**Supplied information**
*-*-*
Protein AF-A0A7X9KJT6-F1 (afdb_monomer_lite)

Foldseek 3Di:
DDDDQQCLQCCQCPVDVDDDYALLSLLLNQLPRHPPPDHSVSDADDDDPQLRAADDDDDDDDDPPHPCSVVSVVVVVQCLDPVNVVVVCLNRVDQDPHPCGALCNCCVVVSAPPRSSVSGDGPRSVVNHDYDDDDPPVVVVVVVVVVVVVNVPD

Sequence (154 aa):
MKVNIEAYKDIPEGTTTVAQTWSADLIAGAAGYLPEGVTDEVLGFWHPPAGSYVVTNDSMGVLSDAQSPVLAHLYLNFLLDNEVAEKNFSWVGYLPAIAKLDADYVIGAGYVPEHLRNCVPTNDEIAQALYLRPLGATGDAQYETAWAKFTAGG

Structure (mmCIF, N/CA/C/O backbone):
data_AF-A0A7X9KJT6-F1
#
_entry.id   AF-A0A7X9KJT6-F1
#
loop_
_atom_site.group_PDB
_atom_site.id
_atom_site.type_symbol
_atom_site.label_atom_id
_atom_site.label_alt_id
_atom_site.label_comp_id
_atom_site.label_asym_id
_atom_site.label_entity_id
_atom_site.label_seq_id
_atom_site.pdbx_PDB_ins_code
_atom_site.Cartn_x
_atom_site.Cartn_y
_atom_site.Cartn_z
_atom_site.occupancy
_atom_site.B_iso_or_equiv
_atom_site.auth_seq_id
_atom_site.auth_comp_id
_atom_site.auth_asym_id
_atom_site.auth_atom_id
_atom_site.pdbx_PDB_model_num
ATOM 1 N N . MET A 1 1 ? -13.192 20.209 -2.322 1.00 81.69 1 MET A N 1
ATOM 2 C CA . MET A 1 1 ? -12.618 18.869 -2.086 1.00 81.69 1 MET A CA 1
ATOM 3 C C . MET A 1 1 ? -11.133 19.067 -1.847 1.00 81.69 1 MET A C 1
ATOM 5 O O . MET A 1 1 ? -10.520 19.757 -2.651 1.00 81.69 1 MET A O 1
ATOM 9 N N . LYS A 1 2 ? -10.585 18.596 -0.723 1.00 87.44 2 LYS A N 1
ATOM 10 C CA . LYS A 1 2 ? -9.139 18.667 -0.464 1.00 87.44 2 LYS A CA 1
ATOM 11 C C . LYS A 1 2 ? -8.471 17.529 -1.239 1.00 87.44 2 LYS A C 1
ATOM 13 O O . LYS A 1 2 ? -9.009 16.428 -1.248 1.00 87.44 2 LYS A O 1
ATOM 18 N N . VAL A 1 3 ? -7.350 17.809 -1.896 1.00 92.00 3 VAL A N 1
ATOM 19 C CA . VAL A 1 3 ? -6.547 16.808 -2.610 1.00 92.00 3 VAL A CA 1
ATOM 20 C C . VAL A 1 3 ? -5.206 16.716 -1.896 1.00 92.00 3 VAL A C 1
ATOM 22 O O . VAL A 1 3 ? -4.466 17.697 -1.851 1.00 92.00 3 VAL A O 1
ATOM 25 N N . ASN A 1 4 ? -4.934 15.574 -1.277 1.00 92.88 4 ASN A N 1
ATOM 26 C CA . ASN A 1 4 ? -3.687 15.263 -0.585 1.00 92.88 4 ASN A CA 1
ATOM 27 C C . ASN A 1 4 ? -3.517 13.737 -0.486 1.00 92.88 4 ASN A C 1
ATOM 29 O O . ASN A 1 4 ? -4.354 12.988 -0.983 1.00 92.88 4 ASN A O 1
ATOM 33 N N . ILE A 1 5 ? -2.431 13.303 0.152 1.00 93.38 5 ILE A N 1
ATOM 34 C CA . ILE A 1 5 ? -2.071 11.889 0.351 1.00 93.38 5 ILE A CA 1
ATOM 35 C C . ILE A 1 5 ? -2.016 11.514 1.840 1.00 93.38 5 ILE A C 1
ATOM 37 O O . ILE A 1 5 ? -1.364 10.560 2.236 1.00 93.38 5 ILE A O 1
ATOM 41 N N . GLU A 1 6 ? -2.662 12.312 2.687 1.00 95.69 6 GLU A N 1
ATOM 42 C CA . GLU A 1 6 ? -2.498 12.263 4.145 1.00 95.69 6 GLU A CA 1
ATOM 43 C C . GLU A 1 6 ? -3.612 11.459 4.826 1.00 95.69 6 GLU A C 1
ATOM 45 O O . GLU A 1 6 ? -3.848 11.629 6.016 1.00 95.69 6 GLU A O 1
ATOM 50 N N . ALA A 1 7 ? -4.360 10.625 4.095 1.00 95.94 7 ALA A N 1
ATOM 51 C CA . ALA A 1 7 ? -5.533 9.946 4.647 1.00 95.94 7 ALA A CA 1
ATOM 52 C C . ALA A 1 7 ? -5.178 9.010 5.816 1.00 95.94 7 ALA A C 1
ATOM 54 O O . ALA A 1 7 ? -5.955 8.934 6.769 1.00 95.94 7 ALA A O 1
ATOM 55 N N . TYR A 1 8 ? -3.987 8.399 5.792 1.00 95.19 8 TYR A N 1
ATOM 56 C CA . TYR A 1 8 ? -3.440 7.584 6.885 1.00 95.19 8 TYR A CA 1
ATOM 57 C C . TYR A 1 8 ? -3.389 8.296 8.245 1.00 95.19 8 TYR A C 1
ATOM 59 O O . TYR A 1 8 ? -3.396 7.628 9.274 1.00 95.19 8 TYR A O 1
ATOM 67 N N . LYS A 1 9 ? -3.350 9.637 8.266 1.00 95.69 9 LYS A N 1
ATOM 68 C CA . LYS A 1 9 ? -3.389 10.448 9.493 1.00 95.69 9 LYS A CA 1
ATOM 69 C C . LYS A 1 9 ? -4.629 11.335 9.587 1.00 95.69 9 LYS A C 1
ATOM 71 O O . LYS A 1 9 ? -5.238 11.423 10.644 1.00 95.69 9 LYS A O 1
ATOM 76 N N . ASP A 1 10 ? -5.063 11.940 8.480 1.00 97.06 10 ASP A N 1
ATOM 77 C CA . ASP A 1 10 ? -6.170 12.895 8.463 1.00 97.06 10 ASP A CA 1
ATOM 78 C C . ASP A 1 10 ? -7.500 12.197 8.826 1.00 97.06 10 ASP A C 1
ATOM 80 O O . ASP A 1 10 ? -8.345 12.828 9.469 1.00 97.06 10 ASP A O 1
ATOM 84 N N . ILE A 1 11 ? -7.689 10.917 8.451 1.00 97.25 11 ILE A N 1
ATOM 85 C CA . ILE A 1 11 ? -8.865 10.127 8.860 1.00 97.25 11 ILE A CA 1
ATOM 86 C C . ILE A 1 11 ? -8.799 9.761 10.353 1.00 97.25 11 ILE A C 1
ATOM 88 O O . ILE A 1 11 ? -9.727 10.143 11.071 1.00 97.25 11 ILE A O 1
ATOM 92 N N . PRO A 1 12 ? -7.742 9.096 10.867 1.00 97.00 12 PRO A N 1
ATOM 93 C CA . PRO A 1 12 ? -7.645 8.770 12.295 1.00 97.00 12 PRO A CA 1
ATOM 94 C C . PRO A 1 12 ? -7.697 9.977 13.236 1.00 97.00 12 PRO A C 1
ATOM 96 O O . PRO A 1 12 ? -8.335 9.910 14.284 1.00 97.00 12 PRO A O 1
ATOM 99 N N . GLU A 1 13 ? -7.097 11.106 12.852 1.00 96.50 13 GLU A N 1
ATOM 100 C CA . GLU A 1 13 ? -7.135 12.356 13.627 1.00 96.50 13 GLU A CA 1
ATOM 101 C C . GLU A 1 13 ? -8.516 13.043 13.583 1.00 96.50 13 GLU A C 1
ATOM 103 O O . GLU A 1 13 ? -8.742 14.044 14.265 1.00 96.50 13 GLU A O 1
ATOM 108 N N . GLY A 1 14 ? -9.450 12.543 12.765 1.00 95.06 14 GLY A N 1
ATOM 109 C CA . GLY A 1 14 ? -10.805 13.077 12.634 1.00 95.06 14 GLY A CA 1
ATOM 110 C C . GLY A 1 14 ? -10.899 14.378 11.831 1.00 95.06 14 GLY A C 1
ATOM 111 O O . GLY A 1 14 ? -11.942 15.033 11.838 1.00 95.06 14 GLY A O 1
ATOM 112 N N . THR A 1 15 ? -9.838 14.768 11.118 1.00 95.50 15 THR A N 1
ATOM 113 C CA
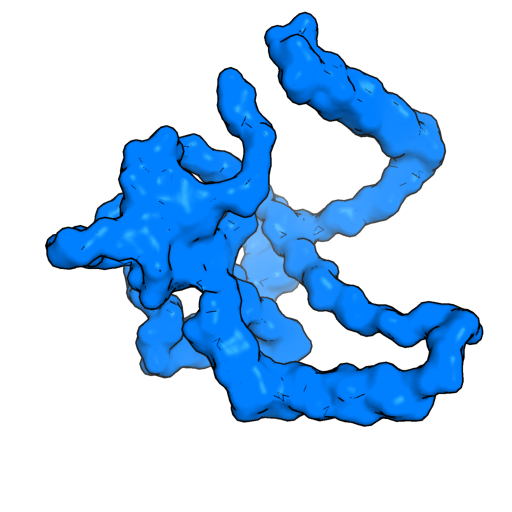 . THR A 1 15 ? -9.849 15.963 10.252 1.00 95.50 15 THR A CA 1
ATOM 114 C C . THR A 1 15 ? -10.472 15.690 8.879 1.00 95.50 15 THR A C 1
ATOM 116 O O . THR A 1 15 ? -10.879 16.627 8.189 1.00 95.50 15 THR A O 1
ATOM 119 N N . THR A 1 16 ? -10.589 14.414 8.496 1.00 96.12 16 THR A N 1
ATOM 120 C CA . THR A 1 16 ? -11.269 13.930 7.289 1.00 96.12 16 THR A CA 1
ATOM 121 C C . THR A 1 16 ? -12.189 12.761 7.637 1.00 96.12 16 THR A C 1
ATOM 123 O O . THR A 1 16 ? -11.756 11.783 8.226 1.00 96.12 16 THR A O 1
ATOM 126 N N . THR A 1 17 ? -13.466 12.825 7.253 1.00 95.44 17 THR A N 1
ATOM 127 C CA . THR A 1 17 ? -14.427 11.735 7.528 1.00 95.44 17 THR A CA 1
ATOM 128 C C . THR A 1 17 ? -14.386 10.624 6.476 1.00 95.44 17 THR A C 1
*-*-*
**Assignment**
Could you retype exactly the lines from the first one of the records through the line containing "ATOM 5 O O .", both included, and nothing more?

**Result below**
Protein AF-A0A7X9KJT6-F1 (afdb_monomer_lite)

Foldseek 3Di:
DDDDQQCLQCCQCPVDVDDDYALLSLLLNQLPRHPPPDHSVSDADDDDPQLRAADDDDDDDDDPPHPCSVVSVVVVVQCLDPVNVVVVCLNRVDQDPHPCGALCNCCVVVSAPPRSSVSGDGPRSVVNHDYDDDDPPVVVVVVVVVVVVVNVPD

Sequence (154 aa):
MKVNIEAYKDIPEGTTTVAQTWSADLIAGAAGYLPEGVTDEVLGFWHPPAGSYVVTNDSMGVLSDAQSPVLAHLYLNFLLDNEVAEKNFSWVGYLPAIAKLDADYVIGAGYVPEHLRNCVPTNDEIAQALYLRPLGATGDAQYETAWAKFTAGG

Structure (mmCIF, N/CA/C/O backbone):
data_AF-A0A7X9KJT6-F1
#
_entry.id   AF-A0A7X9KJT6-F1
#
loop_
_atom_site.group_PDB
_atom_site.id
_atom_site.type_symbol
_atom_site.label_atom_id
_atom_site.label_alt_id
_atom_site.label_comp_id
_atom_site.label_asym_id
_atom_site.label_entity_id
_atom_site.label_seq_id
_atom_site.pdbx_PDB_ins_code
_atom_site.Cartn_x
_atom_site.Cartn_y
_atom_site.Cartn_z
_atom_site.occupancy
_atom_site.B_iso_or_equiv
_atom_site.auth_seq_id
_atom_site.auth_comp_id
_atom_site.auth_asym_id
_atom_site.auth_atom_id
_atom_site.pdbx_PDB_model_num
ATOM 1 N N . MET A 1 1 ? -13.192 20.209 -2.322 1.00 81.69 1 MET A N 1
ATOM 2 C CA . MET A 1 1 ? -12.618 18.869 -2.086 1.00 81.69 1 MET A CA 1
ATOM 3 C C . MET A 1 1 ? -11.133 19.067 -1.847 1.00 81.69 1 MET A C 1
ATOM 5 O O . MET A 1 1 ? -10.520 19.757 -2.651 1.00 81.69 1 MET A O 1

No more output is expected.